John Pavlovitz walks a crowd of more than 600 through how to endure turbulence and how to stir it up
by Mike Ferguson | Presbyterian News Service
LOUISVILLE — Brought on stage by a powerful version of “I Want My Life to Make a Difference” by G. Phillip Shoultz, III, who provided music for the Association of Partners in Christian Education‘s annual event this week, keynoter John Pavlovitz continued his theme Friday of dealing with the turbulence in our lives. Along with more than 500 people attending in person in Birmingham, Alabama, and another 150 or so online, Pavlovitz is exploring Mark 4:35-41, an account of Jesus’ stilling a storm for terrified disciples accompanying him on a boat.
“The question for today is, can comfort only truly come through the turbulence?” Pavlovitz asked. “Is the shaking the path through which we become the peacemakers? Can we give thanks for terrible things?”
The injuries we suffer “define the kind of people we become, the work we do and the mark we leave,” Pavlovitz said. Two days after his father died nine years ago, Pavlovitz was sitting in a coffee shop with a friend. “I know this is almost unbearable for you,” his friend said, “but you will be able to minister to people suffering loss at a much deeper level.” That thought “irritated me a little, but she was right,” Pavlovitz said. “I began to write about it the next day. Even though I was a grief zombie, I was able to connect with thousands of people through the experience of losing. It allows you to transform your pain into purpose.”
During the conference, Pavlovitz has been discussing “the systemic ills we’re carrying,” and he fleshed that out on Friday. “We live and teach and minister in the tension between the peacemakers and the fear-givers, whom we see everywhere,” he said. “Racism and bigotry are not only individual afflictions; they’re collective ones.”
“This is about your ability [as pastors and Christian educators] to show up in the storms of other human beings as the educators of faith. That is the single most pressing lesson plan,” he said.
“A truth I want us to acknowledge today is that privilege of any kind is a fear insulator,” Pavlovitz said. As a white cisgender straight man, “I will never experience … the severity of the fears my LGBTQ friends have experienced. Empathy is the voice that says, ‘We are not free until we are all free.’”
Pavlovitz recounted some of his own story in the role he labeled “Super Christian Mega Pastor Man” and the pain of being fired from one ministry position after serving only a few months. “Authenticity and specificity were not things they really wanted at that church,” he said.
While he found himself in tears that first Sunday without responsibilities leading worship, “I then felt a lightness and a joy. For the first time in 17 years, I didn’t have a church community. I could stay home! I was free of the expectations of a community of people.

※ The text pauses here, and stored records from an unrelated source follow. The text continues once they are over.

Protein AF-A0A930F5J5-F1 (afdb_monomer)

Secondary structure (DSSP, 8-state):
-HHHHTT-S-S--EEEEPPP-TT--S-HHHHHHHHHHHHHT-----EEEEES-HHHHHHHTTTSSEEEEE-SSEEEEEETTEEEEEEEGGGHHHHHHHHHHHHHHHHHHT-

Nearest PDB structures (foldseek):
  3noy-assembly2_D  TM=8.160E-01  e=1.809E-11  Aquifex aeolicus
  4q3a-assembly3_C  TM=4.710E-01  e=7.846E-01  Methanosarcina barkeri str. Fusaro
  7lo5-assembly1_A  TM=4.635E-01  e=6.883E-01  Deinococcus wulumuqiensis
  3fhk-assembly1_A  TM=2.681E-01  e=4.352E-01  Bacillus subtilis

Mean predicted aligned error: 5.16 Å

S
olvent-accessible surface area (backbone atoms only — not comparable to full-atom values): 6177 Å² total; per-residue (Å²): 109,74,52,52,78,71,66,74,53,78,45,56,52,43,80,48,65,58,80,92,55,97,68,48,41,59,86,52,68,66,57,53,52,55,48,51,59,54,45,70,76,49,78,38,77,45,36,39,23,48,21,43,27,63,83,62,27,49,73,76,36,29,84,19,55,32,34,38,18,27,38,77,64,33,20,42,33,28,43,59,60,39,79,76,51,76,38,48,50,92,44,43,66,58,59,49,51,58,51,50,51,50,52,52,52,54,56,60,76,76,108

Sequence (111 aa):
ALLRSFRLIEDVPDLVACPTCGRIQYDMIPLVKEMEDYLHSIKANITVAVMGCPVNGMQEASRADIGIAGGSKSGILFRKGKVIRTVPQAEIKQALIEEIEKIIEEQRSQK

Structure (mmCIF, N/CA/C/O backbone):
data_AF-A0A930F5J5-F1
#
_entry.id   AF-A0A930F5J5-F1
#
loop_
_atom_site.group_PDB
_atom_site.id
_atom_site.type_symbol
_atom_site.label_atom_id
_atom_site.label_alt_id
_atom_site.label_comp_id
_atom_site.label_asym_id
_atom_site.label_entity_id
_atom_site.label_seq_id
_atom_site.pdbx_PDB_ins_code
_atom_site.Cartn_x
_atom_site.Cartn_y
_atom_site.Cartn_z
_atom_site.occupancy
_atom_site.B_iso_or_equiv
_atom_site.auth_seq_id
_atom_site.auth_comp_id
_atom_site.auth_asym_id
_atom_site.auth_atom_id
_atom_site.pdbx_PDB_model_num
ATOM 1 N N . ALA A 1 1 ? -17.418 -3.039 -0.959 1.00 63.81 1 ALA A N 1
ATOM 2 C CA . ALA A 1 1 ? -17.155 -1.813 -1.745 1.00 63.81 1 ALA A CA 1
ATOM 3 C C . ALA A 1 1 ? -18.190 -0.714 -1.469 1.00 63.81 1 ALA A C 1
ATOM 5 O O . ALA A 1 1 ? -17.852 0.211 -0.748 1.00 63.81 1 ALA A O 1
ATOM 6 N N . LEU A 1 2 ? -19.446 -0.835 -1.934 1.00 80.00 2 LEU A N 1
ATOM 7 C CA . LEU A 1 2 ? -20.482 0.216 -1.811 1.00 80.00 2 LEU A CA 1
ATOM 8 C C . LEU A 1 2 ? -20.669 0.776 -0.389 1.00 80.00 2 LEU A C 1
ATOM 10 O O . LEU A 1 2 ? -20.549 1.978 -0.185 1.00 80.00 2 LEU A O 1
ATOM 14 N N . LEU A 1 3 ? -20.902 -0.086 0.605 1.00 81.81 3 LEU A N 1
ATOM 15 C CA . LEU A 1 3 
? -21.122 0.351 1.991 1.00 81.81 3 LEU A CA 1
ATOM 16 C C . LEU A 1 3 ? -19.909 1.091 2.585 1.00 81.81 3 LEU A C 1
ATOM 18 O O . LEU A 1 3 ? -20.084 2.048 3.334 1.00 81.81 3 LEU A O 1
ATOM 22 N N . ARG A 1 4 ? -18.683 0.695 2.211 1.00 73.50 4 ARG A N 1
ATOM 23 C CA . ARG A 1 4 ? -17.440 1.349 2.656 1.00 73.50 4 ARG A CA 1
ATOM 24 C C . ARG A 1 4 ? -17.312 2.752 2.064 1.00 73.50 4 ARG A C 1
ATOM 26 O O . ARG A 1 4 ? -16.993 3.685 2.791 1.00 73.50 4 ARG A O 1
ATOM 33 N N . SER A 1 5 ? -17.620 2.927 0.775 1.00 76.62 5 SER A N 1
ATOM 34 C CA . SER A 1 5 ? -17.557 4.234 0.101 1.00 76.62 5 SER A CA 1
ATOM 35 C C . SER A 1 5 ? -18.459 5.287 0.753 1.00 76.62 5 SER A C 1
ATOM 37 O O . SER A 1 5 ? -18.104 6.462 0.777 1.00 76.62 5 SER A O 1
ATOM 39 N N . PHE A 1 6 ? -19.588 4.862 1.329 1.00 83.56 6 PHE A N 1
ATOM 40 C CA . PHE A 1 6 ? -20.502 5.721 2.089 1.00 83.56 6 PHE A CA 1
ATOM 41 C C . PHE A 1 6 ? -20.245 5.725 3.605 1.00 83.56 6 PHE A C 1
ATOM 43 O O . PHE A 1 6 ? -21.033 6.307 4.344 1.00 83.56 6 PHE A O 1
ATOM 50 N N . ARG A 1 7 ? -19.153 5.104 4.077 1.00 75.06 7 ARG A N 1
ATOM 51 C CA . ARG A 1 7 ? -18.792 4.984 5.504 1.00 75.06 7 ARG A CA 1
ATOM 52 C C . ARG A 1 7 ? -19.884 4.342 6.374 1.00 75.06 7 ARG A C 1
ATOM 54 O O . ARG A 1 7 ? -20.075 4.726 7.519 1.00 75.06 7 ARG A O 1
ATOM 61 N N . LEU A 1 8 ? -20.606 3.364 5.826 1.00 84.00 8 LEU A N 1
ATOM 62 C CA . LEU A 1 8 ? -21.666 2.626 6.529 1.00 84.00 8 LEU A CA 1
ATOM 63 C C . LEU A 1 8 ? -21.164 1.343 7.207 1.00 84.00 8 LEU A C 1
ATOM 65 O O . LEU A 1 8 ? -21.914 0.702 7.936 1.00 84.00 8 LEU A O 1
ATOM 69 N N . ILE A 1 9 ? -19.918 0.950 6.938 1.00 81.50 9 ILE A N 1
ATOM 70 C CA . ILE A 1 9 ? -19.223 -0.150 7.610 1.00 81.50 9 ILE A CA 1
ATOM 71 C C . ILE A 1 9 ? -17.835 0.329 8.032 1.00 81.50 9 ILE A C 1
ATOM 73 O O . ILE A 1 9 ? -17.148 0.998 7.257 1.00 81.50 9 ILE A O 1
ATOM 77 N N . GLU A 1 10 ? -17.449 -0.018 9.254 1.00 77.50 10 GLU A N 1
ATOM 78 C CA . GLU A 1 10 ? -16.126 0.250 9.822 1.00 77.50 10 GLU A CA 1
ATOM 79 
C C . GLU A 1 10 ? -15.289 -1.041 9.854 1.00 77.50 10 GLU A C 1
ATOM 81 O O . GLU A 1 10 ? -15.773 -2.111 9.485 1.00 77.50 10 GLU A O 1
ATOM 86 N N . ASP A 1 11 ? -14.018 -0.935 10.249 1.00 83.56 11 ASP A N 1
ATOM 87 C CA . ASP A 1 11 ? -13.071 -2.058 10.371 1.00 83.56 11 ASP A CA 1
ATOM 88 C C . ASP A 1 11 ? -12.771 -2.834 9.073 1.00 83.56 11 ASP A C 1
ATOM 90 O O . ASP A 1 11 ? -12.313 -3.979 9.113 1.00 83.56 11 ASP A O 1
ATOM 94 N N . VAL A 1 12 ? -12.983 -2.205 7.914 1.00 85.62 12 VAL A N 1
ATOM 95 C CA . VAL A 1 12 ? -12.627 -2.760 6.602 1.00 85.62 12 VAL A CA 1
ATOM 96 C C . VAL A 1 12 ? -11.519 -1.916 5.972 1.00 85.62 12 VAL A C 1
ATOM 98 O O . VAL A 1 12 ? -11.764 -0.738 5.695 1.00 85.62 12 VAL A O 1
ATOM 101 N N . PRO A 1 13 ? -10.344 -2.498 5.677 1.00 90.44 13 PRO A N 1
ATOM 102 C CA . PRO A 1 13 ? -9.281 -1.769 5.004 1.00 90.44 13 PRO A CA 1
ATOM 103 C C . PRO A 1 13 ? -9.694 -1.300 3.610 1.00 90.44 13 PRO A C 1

I like to say I was given the gift to be able to ask everything and say anything.”
He started to write “clearly and specifically what I felt,” and soon was a guest on CNN. Below his face was this identifier: “John Pavlovitz, Pastor.”

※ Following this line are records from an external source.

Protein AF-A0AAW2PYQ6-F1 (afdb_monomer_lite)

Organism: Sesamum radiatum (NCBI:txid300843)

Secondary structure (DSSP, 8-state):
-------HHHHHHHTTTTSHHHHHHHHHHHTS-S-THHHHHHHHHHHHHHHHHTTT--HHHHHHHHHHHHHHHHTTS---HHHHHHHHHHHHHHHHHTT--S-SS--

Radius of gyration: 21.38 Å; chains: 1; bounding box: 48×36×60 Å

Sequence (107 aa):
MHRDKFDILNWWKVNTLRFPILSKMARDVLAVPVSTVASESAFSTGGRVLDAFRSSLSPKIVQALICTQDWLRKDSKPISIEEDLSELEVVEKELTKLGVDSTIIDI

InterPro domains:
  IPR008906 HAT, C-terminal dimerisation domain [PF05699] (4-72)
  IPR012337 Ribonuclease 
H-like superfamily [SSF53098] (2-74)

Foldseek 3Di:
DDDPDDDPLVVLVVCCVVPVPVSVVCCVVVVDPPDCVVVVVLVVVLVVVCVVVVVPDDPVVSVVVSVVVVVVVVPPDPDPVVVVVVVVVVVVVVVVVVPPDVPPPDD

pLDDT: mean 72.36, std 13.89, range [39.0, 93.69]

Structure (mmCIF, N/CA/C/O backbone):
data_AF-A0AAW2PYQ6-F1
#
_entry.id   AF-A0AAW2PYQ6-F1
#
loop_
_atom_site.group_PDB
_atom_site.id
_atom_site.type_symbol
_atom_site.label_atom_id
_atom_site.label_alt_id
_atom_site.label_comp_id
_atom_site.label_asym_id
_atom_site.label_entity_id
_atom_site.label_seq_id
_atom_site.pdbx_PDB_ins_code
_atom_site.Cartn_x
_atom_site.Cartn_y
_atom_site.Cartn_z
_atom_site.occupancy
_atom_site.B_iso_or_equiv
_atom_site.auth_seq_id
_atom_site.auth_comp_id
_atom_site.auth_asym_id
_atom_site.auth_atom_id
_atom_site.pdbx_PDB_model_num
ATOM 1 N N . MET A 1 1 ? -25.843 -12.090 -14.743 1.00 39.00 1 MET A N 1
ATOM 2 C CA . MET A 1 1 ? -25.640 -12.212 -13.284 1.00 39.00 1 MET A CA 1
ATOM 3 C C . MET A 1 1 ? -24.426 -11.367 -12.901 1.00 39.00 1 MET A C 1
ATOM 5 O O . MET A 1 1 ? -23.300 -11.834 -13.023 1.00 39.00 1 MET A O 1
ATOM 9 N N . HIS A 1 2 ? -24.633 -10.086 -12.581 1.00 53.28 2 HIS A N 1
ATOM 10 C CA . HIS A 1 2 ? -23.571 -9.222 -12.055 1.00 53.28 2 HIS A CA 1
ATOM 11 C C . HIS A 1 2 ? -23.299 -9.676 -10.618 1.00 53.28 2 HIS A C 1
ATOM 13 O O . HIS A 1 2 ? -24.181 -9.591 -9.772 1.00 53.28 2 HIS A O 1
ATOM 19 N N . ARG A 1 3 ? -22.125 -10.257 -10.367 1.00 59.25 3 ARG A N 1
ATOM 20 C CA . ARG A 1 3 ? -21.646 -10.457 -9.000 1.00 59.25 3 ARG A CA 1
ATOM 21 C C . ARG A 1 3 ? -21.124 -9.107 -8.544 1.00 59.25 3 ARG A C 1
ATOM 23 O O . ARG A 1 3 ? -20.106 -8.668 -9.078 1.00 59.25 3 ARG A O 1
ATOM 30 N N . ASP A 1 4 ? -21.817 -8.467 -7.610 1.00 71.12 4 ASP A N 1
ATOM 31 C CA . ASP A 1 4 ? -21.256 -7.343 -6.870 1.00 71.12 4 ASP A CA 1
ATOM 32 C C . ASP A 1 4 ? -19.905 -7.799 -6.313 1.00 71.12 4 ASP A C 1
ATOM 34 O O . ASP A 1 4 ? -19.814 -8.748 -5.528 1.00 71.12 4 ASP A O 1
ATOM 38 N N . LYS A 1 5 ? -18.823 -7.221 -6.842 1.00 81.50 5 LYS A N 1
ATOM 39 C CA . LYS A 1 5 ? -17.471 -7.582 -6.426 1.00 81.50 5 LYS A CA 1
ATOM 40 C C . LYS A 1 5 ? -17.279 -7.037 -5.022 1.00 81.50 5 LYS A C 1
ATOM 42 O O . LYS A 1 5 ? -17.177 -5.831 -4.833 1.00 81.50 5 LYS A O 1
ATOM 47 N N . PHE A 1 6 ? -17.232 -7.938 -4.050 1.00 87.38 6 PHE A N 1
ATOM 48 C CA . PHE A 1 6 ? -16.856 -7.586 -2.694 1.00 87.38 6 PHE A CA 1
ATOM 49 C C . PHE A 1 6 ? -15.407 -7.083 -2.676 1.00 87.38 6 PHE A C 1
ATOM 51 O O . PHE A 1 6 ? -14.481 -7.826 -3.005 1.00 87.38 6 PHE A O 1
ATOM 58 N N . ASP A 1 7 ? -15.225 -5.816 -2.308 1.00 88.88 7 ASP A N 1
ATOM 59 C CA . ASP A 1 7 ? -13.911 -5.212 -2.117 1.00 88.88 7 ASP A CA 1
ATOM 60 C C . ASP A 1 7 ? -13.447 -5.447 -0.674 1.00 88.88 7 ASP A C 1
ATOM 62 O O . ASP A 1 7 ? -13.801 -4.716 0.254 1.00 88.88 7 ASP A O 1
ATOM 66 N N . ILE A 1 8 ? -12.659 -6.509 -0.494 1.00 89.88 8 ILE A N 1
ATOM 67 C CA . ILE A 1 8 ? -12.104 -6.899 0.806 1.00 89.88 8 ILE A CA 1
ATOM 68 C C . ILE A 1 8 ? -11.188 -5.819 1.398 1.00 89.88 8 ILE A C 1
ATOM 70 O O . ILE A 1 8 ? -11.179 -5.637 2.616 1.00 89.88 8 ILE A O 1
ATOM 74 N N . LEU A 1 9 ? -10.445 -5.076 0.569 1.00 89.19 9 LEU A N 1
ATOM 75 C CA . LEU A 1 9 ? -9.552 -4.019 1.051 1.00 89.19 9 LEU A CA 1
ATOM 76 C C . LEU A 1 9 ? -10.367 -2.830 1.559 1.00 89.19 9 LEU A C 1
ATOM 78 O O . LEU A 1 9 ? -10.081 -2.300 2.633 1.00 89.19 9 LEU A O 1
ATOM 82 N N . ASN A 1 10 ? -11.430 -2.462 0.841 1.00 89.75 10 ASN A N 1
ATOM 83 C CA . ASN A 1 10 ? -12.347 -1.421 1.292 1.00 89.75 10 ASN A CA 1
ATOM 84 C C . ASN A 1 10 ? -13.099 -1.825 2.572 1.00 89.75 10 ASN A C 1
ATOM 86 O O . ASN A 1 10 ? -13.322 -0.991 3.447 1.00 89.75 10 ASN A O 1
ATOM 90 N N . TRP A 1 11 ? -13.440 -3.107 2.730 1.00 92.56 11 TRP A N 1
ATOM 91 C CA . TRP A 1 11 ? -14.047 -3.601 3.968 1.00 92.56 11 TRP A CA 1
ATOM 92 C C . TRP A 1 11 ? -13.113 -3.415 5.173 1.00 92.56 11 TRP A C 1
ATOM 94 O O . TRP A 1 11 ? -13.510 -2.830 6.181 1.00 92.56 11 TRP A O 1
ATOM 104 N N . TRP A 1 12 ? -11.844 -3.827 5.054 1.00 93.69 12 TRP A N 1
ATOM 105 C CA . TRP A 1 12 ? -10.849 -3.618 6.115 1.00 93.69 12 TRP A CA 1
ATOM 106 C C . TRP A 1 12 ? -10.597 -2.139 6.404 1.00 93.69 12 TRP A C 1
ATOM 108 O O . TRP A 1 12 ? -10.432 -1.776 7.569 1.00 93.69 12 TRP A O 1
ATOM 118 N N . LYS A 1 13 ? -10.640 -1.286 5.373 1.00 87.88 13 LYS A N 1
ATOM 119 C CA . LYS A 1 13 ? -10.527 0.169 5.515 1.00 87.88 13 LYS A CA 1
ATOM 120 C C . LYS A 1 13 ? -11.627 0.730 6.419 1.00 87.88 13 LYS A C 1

“It could have said, ‘John Pavlovitz, Unemployed and Currently Despondent,” he said.
“Friends, I’m not advocating for you to jeopardize your career or your livelihood. But you may need to become the turbulence in order to bring peace to others,” he said. “This is the way of Jesus.”
“We are called to speak these days with a clarity and specificity that we maybe haven’t always had,” he said. “But we are known as the nice church,” a woman once told him. “I said, ‘Are there other kinds of churches I’m not aware of? Hi, we’re the distant and cold community.’ I said, ‘Nice is nice, but maybe you could try being Christlike. The Jesus you name and love, he was always loving but he wasn’t always nice.’ The reason he spoke with ferocity is he loved humanity enough to suffer on behalf of it.”
“People doing this work never say, ‘Could you be nicer?’ They usually say, ‘Why are people of faith so silent right now?’”
“In these days of great shaking, we may need to become turbulence to others, to those who exclude others based on an unchangeable part of who they are,” Pavlovitz said. “With our hands and voices and resources and platforms, we have to risk becoming the turbulence to the powerful and the privileged.”
“In the face of so much fear, we are called … to say something that is going to disturb somebody we want to have peace with,” he said. “I’m not praying for you to be fired. I’m praying for you to be fired up. May we be the kind of courageous people who will bring peace to those being shaken. Amen?”